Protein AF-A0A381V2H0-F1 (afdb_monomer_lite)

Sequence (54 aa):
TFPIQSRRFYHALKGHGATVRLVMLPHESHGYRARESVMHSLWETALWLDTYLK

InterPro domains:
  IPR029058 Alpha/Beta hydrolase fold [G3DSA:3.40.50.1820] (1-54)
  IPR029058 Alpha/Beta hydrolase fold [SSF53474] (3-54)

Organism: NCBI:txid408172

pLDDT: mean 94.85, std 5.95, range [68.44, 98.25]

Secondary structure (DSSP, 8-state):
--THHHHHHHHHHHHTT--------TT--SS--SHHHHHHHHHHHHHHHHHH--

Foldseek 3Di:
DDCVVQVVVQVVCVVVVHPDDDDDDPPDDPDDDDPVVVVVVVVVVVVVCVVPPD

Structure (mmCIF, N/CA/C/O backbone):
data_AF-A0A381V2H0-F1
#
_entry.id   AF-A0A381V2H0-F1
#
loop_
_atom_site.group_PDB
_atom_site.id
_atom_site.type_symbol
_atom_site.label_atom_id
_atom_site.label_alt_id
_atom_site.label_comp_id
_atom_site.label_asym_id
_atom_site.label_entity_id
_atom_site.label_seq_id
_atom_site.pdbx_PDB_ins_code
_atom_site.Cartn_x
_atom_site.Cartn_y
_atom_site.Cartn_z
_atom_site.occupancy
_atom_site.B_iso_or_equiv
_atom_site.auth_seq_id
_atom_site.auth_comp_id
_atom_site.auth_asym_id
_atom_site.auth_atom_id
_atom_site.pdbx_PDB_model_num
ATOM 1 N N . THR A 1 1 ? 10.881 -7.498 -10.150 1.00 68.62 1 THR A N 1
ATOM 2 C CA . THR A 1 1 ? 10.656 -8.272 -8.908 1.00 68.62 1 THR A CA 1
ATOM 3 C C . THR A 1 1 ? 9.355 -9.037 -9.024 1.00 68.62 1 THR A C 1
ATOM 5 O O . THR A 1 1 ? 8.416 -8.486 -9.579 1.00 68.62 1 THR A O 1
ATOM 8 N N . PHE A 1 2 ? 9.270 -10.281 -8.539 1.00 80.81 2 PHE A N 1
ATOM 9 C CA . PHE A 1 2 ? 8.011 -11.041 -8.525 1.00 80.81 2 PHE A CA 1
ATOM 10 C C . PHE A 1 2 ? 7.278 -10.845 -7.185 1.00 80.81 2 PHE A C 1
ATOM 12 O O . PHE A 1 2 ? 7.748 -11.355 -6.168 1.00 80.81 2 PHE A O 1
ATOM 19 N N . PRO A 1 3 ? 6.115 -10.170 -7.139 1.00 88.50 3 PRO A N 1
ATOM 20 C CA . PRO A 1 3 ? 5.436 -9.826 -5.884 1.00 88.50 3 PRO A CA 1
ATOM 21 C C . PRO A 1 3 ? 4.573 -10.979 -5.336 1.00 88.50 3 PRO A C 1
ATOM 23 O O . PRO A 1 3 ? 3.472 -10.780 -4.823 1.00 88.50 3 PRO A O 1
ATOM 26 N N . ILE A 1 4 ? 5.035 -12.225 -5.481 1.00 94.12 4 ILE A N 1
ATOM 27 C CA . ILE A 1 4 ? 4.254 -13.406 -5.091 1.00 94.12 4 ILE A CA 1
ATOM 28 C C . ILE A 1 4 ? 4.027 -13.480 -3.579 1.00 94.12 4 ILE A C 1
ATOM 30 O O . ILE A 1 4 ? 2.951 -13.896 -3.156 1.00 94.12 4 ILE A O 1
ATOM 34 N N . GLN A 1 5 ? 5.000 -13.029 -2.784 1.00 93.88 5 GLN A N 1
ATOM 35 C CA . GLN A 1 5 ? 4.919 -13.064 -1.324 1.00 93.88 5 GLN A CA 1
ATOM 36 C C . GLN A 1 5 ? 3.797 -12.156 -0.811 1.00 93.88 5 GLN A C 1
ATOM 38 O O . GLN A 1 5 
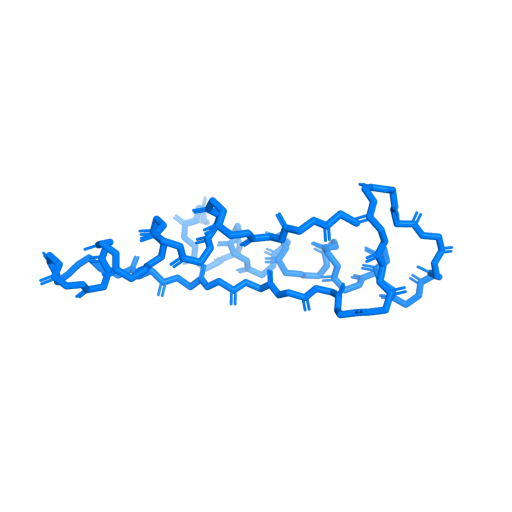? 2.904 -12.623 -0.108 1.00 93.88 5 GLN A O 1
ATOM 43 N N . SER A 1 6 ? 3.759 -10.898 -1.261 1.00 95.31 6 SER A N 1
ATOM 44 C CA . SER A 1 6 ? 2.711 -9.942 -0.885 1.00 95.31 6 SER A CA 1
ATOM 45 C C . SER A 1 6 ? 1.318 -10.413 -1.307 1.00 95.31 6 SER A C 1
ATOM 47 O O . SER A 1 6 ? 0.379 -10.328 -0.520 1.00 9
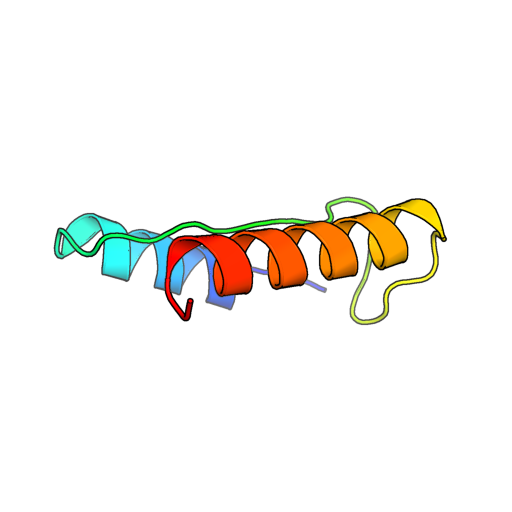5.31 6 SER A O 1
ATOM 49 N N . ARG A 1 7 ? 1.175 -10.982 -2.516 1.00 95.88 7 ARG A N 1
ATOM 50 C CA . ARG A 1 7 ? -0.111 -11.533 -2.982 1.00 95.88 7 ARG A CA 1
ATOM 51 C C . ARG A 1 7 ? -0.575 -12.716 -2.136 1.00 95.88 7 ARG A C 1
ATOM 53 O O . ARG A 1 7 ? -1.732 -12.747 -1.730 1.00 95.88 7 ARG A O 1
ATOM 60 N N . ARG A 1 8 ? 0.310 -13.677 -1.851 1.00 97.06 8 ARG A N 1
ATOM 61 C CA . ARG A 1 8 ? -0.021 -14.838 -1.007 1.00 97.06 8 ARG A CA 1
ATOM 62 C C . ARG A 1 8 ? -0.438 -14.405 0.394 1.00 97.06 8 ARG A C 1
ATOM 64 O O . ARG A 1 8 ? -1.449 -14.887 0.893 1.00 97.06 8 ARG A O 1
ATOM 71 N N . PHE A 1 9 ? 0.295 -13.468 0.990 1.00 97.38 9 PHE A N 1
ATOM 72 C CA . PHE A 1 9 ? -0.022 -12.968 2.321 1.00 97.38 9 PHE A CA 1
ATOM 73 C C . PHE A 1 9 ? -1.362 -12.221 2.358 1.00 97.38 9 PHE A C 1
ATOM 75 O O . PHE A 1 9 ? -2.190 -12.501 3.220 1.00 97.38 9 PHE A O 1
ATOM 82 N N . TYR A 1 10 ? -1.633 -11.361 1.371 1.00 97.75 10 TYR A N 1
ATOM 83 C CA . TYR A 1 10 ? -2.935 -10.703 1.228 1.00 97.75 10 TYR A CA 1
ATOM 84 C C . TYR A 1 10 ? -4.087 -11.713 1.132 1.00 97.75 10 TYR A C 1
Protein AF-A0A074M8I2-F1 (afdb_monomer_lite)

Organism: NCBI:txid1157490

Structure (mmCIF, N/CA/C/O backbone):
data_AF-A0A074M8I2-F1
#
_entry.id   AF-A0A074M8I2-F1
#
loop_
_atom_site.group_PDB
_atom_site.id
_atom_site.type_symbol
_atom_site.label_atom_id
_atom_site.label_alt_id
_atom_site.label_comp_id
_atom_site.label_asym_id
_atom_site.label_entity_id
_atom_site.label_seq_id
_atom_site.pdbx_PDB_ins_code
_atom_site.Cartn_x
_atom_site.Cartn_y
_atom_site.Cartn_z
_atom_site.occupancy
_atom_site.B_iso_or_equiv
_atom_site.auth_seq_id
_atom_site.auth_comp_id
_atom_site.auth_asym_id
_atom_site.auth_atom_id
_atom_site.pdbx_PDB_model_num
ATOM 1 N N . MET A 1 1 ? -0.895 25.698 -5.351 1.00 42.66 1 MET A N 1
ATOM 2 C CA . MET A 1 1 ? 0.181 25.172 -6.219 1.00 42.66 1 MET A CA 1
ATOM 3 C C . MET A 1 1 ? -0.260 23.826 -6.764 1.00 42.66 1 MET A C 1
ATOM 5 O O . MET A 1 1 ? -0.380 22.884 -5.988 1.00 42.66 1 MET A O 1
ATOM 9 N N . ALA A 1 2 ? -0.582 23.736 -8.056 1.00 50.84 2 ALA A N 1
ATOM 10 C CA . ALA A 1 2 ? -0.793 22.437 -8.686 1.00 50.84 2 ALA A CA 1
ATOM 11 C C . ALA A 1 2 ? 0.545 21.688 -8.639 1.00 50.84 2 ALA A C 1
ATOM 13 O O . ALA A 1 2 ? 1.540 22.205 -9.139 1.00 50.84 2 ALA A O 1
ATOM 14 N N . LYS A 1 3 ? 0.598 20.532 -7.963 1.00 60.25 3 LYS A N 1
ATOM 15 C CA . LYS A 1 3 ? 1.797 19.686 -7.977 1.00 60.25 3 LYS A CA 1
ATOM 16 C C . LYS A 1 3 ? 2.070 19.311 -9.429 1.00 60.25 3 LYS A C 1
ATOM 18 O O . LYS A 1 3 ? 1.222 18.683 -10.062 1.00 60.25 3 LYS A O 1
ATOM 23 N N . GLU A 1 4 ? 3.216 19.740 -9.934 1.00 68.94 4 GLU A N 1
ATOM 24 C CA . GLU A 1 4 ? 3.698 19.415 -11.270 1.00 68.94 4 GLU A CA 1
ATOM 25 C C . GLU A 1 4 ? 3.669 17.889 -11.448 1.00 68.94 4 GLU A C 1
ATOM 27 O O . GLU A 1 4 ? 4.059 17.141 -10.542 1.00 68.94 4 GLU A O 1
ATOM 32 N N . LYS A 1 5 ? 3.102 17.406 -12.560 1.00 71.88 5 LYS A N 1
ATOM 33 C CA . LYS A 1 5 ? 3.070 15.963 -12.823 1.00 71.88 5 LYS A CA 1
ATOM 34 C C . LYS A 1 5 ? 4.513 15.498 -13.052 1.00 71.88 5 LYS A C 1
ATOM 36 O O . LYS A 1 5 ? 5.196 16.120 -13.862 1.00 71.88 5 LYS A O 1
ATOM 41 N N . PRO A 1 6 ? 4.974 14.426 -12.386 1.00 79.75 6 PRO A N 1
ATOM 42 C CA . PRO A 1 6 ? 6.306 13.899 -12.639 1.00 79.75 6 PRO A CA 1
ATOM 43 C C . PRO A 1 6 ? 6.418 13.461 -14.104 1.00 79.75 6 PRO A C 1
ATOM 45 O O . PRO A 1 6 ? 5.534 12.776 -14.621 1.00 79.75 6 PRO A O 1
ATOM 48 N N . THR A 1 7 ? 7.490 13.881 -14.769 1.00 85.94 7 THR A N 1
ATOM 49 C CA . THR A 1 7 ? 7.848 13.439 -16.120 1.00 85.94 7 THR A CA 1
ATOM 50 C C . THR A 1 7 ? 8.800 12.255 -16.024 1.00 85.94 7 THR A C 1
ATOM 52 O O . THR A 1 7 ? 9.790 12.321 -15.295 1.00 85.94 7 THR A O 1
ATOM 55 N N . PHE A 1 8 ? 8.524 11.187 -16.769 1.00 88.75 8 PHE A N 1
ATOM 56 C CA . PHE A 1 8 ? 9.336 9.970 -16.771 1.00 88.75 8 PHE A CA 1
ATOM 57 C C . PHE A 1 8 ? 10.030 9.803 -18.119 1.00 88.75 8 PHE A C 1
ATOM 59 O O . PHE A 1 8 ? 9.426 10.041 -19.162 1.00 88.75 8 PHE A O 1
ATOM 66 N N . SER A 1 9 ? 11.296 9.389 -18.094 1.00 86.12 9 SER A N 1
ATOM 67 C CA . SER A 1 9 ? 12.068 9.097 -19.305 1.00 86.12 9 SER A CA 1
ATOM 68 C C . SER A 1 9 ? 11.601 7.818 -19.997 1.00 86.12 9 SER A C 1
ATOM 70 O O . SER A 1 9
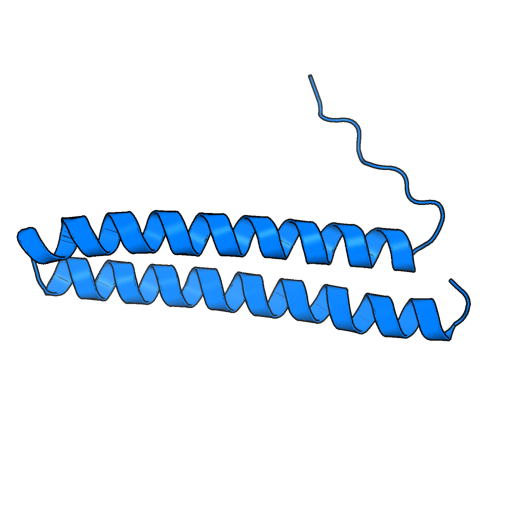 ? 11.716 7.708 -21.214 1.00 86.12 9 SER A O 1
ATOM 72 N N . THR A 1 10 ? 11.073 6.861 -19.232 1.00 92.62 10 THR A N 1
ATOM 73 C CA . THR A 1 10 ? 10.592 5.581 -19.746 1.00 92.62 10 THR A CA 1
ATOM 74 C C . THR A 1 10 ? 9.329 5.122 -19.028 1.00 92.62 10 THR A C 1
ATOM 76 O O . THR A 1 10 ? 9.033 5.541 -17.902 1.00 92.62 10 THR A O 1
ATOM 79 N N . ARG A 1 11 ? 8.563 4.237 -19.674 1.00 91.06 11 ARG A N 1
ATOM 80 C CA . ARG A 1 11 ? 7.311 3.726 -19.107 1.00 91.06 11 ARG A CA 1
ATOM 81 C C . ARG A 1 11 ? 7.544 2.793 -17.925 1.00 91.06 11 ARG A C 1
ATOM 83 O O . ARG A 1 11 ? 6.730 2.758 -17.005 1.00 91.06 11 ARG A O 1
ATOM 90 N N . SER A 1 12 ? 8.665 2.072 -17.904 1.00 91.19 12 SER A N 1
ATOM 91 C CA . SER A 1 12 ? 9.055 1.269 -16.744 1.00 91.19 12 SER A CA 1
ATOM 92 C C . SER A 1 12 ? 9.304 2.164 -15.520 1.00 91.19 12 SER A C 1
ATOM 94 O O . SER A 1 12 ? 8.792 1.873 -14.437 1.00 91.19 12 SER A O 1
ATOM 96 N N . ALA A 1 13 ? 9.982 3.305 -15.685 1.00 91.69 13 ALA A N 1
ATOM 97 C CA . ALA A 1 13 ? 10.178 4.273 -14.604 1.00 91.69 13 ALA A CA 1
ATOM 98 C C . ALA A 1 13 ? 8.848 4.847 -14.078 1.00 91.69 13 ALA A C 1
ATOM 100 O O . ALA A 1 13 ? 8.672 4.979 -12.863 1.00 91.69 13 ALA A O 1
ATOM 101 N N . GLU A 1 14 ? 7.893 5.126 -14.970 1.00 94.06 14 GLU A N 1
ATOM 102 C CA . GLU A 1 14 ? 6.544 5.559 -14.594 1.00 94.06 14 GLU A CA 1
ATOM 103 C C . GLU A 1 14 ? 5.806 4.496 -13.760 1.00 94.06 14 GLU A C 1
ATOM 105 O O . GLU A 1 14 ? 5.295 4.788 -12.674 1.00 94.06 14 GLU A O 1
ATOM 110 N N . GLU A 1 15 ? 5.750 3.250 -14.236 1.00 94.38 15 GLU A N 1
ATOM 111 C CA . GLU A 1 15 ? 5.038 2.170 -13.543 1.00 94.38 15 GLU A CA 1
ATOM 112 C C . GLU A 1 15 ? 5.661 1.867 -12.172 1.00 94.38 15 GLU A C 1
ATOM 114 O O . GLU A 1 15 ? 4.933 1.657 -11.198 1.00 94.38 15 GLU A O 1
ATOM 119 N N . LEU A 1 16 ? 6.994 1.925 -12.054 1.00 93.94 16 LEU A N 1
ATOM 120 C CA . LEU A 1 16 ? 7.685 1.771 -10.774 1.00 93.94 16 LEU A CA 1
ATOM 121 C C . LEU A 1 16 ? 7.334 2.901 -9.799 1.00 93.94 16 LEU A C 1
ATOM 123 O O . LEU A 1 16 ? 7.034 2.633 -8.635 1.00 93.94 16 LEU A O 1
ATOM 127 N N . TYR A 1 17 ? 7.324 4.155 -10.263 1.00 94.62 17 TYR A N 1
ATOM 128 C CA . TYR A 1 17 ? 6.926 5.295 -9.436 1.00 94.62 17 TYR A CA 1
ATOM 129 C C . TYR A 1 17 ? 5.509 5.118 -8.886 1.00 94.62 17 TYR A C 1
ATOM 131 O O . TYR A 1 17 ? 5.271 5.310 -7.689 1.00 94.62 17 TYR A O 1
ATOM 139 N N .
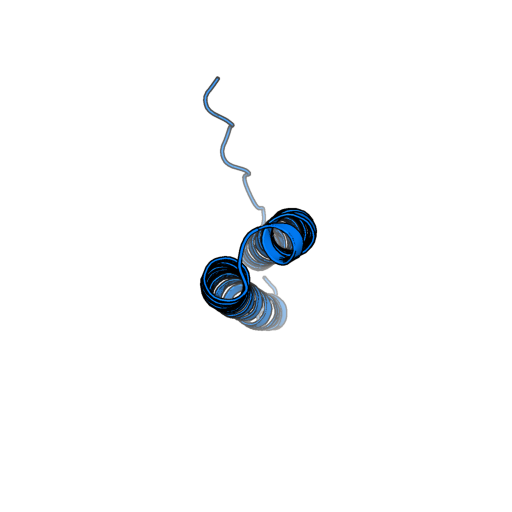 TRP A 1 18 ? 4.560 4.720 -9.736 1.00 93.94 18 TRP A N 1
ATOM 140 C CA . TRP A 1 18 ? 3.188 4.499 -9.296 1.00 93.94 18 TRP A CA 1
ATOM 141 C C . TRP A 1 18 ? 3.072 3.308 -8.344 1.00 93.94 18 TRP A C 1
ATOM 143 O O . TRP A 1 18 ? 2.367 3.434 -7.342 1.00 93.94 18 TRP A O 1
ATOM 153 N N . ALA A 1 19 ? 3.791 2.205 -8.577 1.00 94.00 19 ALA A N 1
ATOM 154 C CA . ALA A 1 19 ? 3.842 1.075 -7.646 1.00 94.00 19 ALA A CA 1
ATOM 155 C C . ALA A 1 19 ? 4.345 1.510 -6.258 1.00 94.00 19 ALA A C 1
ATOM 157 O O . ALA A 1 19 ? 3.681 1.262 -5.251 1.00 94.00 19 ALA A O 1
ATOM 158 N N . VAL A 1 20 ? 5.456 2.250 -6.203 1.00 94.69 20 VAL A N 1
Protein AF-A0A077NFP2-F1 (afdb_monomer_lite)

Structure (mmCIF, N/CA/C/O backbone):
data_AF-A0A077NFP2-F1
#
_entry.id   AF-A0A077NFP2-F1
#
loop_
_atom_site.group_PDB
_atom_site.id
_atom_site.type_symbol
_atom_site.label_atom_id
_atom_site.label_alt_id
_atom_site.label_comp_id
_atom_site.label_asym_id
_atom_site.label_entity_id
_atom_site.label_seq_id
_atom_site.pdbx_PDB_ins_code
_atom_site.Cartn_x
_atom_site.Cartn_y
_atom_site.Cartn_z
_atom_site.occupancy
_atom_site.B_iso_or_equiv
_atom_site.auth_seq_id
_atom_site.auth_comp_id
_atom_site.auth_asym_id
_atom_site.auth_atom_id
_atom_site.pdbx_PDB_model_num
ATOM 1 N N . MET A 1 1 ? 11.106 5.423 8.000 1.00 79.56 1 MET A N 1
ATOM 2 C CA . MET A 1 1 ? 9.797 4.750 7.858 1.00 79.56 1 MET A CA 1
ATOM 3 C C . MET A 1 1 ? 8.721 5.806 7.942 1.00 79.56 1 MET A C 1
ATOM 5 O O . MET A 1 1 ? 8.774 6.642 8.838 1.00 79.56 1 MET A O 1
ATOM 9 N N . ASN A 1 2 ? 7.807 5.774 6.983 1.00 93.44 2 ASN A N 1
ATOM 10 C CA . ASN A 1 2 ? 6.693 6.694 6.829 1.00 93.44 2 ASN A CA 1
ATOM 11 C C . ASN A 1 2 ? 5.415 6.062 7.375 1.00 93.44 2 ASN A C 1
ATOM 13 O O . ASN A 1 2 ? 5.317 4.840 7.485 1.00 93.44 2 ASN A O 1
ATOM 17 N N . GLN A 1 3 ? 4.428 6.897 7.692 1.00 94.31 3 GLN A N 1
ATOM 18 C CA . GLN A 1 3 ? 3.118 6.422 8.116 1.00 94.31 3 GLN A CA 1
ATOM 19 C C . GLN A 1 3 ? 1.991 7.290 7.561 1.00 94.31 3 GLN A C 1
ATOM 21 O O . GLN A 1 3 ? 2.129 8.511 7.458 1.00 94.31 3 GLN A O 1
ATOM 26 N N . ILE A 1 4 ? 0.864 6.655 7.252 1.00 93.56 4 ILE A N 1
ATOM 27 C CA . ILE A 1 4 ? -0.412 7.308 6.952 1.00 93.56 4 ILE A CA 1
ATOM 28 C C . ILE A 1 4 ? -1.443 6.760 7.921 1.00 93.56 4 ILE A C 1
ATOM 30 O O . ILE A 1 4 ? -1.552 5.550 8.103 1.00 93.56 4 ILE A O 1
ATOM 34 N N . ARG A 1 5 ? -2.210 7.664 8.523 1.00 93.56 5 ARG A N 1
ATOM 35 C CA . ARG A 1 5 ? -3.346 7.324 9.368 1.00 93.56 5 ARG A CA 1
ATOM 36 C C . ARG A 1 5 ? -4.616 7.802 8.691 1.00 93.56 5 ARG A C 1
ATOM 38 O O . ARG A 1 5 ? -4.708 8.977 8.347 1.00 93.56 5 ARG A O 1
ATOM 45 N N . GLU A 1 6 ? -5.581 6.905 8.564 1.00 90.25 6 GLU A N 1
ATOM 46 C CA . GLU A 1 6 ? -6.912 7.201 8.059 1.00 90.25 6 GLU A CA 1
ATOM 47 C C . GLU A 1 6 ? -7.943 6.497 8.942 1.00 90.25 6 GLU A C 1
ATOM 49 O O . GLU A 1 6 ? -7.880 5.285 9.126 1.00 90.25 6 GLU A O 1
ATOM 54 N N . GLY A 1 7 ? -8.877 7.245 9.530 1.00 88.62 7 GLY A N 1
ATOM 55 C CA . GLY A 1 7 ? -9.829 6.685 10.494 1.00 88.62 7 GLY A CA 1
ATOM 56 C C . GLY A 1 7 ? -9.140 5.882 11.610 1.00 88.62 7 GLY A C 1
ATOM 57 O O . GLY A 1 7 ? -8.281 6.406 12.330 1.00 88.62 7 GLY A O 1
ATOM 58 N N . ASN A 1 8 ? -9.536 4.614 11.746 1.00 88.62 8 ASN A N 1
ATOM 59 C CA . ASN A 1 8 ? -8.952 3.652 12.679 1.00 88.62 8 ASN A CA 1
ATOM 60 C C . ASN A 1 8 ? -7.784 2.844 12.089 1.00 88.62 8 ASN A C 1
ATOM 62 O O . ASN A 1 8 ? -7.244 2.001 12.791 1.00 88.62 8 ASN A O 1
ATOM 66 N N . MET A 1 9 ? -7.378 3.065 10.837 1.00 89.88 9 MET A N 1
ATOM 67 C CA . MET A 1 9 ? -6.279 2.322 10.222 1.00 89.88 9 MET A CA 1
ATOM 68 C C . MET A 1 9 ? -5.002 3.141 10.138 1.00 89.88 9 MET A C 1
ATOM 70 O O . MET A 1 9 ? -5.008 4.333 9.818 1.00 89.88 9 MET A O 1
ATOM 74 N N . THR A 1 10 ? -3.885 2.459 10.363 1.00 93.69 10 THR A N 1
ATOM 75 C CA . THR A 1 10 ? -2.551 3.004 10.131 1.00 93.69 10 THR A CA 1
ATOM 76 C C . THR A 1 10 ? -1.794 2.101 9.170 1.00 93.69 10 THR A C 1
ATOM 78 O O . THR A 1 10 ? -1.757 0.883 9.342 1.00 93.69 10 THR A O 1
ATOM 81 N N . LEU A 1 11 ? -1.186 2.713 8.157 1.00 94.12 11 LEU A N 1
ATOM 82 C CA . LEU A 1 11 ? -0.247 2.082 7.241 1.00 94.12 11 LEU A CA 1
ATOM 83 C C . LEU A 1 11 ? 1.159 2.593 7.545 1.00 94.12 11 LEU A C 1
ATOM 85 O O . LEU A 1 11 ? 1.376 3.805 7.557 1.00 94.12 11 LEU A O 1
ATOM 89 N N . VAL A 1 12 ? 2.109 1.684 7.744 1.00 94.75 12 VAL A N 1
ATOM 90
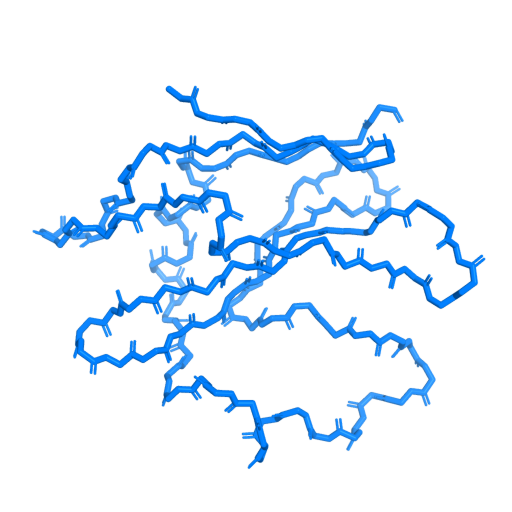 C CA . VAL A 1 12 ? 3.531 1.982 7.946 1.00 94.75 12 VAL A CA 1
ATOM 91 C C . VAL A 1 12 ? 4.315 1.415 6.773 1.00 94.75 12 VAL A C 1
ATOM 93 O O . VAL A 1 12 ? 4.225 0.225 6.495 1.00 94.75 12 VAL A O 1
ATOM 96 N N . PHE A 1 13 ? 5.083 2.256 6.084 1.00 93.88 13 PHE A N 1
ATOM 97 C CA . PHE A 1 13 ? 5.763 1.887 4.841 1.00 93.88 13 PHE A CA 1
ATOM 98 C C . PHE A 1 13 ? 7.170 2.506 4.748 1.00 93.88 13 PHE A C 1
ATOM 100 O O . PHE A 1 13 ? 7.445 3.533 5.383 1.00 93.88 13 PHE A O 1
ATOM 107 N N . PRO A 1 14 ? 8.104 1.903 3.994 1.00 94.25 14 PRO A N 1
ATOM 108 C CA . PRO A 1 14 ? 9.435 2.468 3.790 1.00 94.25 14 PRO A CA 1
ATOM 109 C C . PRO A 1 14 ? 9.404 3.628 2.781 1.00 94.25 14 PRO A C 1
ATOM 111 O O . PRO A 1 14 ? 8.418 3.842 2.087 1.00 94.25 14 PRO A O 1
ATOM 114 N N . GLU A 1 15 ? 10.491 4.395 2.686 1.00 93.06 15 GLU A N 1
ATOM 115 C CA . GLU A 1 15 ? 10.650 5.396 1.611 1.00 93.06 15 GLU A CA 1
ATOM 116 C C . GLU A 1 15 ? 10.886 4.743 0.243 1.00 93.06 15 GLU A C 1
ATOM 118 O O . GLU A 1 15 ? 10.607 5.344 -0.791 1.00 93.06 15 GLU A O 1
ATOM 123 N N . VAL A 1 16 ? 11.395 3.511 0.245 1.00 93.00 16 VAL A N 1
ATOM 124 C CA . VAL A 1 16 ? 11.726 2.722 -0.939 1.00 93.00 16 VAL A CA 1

- - -

◆ What is required ◆
Take the entries above and copy exactly the lines starting at the one with "ATOM 129 C C" and ending at the one with "ATOM 155 C C"; nothing outside that span, and no pictures.

◆ Task solution ◆
ATOM 129 C C . TYR A 1 17 ? 5.509 5.118 -8.886 1.00 94.62 17 TYR A C 1
ATOM 131 O O . TYR A 1 17 ? 5.271 5.310 -7.689 1.00 94.62 17 TYR A O 1
ATOM 139 N N .
 TRP A 1 18 ? 4.560 4.720 -9.736 1.00 93.94 18 TRP A N 1
ATOM 140 C CA . TRP A 1 18 ? 3.188 4.499 -9.296 1.00 93.94 18 TRP A CA 1
ATOM 141 C C . TRP A 1 18 ? 3.072 3.308 -8.344 1.00 93.94 18 TRP A C 1
ATOM 143 O O . TRP A 1 18 ? 2.367 3.434 -7.342 1.00 93.94 18 TRP A O 1
ATOM 153 N N . ALA A 1 19 ? 3.791 2.205 -8.577 1.00 94.00 19 ALA A N 1
ATOM 154 C CA . ALA A 1 19 ? 3.842 1.075 -7.646 1.00 94.00 19 ALA A CA 1
ATOM 155 C C . ALA A 1 19 ? 4.345 1.510 -6.258 1.00 94.00 19 ALA A C 1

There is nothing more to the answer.